In the above-described conventional techniques, with respect to both the rush current flowing when the contacts of the relay apparatus are closed, and the arc produced between the contacts of the relay apparatus when these contacts thereof are opened, such a measure has been taken. That is, the relay apparatus owns the large capacities of these contacts, which maybe suitably fitted to the opening/closing frequencies of the contacts of the relay apparatus. However, in accordance with this measure, the outer dimension of the relay apparatus is increased, which may cause the following problem. That is, if this measure is applied to a control apparatus of an automatic machine which is required to be made compact, then the dimension of this control apparatus becomes bulky. Also, there is another problem that the manufacturing cost of the control apparatus is increased.

DISCLOSURE OF THE INVENTION

The present invention has been made to solve the above-described problems, and therefore, has an object to provide a control apparatus of an automatic machine, capable of supplying electric power of a power supply in high reliability with respect to a driving apparatus of the automatic machine, and further, having no problem as to ensuring of safety.

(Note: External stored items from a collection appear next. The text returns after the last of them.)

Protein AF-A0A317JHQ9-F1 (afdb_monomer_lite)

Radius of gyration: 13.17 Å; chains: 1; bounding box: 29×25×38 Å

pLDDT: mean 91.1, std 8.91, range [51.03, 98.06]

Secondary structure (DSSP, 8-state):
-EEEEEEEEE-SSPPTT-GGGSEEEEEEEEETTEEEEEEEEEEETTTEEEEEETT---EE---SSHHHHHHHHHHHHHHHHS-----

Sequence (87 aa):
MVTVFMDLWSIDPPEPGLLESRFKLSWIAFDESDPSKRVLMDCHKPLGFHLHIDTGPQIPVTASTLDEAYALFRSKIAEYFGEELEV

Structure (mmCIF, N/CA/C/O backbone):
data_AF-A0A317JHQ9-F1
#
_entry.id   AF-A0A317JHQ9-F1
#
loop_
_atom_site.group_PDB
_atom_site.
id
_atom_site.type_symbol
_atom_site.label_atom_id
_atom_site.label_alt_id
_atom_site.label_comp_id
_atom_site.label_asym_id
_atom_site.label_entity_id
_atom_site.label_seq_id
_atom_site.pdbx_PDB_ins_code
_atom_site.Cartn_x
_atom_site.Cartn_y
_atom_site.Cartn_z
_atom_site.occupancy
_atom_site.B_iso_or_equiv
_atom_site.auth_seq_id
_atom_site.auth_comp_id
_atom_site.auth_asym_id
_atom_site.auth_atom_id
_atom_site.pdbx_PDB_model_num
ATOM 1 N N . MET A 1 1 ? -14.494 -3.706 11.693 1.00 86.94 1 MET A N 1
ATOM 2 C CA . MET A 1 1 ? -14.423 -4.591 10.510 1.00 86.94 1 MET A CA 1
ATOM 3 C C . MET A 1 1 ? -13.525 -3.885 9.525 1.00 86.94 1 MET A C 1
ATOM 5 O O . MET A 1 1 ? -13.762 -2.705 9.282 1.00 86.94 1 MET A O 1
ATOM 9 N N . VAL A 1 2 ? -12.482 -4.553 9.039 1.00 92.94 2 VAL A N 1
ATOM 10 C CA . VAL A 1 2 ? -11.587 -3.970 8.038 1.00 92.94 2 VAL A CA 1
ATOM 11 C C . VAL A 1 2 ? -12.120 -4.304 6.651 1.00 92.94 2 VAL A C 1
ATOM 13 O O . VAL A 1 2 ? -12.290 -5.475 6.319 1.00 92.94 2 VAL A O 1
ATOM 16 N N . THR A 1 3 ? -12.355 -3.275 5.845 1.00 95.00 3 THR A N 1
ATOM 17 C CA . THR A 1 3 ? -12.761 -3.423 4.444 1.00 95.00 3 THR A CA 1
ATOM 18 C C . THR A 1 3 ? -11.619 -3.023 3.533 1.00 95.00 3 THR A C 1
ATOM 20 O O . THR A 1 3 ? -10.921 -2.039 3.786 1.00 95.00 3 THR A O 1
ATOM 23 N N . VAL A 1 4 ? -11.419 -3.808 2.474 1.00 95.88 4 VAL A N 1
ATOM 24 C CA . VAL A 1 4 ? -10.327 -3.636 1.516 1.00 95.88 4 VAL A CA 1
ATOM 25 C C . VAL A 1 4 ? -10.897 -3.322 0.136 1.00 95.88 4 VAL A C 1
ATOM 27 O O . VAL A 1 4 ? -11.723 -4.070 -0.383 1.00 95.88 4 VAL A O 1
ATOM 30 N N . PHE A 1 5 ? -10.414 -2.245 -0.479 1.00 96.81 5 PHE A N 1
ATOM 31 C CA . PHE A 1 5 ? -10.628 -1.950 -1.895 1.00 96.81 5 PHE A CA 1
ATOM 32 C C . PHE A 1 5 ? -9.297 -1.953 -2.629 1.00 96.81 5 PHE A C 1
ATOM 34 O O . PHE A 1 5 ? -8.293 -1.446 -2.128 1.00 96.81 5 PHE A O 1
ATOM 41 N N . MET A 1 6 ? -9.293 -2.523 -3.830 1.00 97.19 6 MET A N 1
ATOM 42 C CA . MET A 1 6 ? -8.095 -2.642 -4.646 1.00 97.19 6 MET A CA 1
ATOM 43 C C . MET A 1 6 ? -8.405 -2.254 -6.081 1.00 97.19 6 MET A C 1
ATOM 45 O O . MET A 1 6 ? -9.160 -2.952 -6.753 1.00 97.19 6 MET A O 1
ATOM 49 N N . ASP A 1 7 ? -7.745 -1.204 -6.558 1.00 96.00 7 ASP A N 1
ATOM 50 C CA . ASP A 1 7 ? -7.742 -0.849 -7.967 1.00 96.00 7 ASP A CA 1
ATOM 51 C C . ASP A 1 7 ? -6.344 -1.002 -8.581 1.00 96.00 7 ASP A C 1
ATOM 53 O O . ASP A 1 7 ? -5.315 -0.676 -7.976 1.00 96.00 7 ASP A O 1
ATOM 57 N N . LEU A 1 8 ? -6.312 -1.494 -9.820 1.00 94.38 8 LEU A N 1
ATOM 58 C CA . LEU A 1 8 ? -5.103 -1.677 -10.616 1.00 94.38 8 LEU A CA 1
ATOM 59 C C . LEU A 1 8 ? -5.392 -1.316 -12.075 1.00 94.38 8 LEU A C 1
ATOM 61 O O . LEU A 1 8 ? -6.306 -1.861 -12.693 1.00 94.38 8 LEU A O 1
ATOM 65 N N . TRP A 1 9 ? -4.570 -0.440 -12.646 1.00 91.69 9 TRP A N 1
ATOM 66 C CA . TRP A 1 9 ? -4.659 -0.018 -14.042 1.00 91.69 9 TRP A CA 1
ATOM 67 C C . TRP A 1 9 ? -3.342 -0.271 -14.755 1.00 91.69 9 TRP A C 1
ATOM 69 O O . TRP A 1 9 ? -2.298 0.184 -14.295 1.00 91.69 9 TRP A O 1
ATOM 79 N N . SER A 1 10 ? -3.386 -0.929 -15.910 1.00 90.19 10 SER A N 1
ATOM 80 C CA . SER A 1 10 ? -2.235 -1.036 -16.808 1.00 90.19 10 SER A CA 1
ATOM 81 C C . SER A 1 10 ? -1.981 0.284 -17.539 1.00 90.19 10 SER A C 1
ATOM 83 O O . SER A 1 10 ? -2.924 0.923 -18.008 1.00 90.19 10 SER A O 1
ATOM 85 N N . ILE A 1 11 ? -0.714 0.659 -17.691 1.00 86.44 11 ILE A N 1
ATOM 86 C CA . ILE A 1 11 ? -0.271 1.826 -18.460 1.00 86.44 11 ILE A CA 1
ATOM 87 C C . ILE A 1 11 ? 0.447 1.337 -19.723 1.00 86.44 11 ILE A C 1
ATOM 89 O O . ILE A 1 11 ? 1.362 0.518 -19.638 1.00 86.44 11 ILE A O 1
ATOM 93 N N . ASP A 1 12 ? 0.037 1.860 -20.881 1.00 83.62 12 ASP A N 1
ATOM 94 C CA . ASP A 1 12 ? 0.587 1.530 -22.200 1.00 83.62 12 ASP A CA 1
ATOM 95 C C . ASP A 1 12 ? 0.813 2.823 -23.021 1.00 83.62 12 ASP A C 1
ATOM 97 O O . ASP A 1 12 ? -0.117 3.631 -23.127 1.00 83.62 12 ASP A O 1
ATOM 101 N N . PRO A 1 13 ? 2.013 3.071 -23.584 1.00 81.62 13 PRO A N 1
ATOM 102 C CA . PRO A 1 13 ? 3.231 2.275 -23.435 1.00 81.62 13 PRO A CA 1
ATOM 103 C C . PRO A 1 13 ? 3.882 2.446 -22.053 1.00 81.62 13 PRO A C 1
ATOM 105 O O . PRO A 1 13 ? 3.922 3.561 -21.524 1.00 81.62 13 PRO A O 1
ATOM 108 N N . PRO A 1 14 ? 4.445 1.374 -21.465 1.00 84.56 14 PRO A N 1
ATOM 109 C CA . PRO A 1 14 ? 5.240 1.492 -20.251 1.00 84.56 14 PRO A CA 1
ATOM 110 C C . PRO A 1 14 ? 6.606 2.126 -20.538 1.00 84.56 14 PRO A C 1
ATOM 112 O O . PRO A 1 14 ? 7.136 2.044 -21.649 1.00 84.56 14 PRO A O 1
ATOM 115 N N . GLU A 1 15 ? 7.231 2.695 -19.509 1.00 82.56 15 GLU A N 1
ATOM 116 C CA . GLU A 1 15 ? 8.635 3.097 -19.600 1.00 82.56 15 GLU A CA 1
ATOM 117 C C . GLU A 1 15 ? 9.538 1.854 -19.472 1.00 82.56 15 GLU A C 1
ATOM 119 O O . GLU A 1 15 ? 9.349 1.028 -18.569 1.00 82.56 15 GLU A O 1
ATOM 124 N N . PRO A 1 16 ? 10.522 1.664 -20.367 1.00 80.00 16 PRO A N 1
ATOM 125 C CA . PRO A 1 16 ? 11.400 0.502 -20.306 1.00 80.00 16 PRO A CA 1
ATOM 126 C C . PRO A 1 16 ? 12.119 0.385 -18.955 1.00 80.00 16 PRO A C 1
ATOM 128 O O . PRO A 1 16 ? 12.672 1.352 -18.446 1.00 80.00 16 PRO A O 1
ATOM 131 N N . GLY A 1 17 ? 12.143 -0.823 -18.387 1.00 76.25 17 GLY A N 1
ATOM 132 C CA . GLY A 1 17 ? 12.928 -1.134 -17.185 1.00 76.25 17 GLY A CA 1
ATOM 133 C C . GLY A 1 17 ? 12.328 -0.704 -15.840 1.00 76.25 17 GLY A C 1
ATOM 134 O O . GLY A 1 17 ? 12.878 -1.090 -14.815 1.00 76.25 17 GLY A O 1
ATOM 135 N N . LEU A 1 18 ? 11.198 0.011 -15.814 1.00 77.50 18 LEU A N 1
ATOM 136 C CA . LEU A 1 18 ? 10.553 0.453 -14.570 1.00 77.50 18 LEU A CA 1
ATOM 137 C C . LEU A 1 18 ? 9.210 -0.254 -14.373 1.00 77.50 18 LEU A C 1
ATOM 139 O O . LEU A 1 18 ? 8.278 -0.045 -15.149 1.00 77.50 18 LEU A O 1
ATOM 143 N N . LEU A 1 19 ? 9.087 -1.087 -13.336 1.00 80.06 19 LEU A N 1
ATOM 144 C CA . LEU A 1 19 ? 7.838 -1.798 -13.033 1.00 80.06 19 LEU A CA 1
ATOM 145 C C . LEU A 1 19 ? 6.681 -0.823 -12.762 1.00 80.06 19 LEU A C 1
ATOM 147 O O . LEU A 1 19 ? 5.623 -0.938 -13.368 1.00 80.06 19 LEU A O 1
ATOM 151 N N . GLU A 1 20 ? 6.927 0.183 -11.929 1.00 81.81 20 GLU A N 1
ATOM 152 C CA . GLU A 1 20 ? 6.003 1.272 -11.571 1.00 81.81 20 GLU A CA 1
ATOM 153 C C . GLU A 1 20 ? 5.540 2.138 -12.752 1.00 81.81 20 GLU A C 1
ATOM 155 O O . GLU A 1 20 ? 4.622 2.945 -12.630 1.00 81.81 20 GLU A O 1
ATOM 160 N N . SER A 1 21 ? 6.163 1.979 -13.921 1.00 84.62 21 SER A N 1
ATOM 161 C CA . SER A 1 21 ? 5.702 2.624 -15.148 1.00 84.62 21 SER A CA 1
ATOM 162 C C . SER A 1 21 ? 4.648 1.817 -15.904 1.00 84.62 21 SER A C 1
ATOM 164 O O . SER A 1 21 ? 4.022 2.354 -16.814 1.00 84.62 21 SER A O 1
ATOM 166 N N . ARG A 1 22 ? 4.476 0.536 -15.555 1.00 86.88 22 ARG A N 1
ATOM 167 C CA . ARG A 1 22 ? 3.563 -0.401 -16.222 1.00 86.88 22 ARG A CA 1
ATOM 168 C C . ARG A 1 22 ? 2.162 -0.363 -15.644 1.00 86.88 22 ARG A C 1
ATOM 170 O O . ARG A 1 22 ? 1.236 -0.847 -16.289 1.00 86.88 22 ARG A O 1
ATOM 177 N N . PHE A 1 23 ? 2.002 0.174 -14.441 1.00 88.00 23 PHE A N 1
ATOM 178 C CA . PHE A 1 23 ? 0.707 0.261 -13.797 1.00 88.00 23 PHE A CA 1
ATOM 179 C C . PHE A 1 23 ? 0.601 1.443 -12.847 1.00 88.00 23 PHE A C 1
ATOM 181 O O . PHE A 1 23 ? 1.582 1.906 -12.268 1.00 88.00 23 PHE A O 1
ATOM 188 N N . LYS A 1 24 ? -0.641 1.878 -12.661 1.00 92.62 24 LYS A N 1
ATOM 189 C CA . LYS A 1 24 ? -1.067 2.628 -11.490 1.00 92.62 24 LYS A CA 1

To solve the above-explained problems, the present invention is arranged as follows:

According to first invention, there is provided with a control apparatus of an automatic machine including: a breaker connected to a power supply, a driving apparatus for supplying electric power of the power supply to a driving unit of the automatic machine via a relay apparatus connected to the breaker, for controlling the driving apparatus, a current control rectifying element connected to the relay apparatus, and a current controlling device for feed-controlling the current control rectifying element after a contact of the relay apparatus has been closed when supplying of the electric power to the driving unit is turned ON.

According to second invention, there is provided with a control apparatus of an automatic machine including: a breaker connected to a power supply, a driving apparatus for supplying electric power of the power supply to a driving unit of the automatic machine via a relay apparatus connected to the breaker, for controlling the driving apparatus, a current control rectifying element connected to the relay apparatus, and a current controlling device for causing the current control rectifying element to be a non-feeding condition before a contact of the relay apparatus is opened when supplying of the electric power to the driving unit is turned OFF.

As previously described, in accordance with the control apparatus of the present invention, when the driving power supply is turned ON, after the contacts of the relay apparatus have been closed, since a feed control operation for adjusting a feed starting angle of an AC voltage is carried out by the current control rectifying element, the contacts of the relay apparatus are closed under no voltage, and a rush current is suppressed. As a result, a damage given to the contacts of the relay apparatus can be avoided. When the driving power supply is turned OFF, after the feed control operation of the current control rectifying element has been stopped so as to establish a non-feeding operation, since the contacts of the relay apparatus are opened, an arc which is produced when the contacts of the relay apparatus are opened is suppressed and rough conditions as to the contacts of the relay apparatus are be avoided. As a result, there is such an effect that the lifetimes of the contacts of the relay apparatus can be largely prolonged.

BRIEF DESCRIPTION OF THE DRAWINGS

FIG. 1 is a diagram for representing a structure of a robot system which shows an embodiment mode of the present invention.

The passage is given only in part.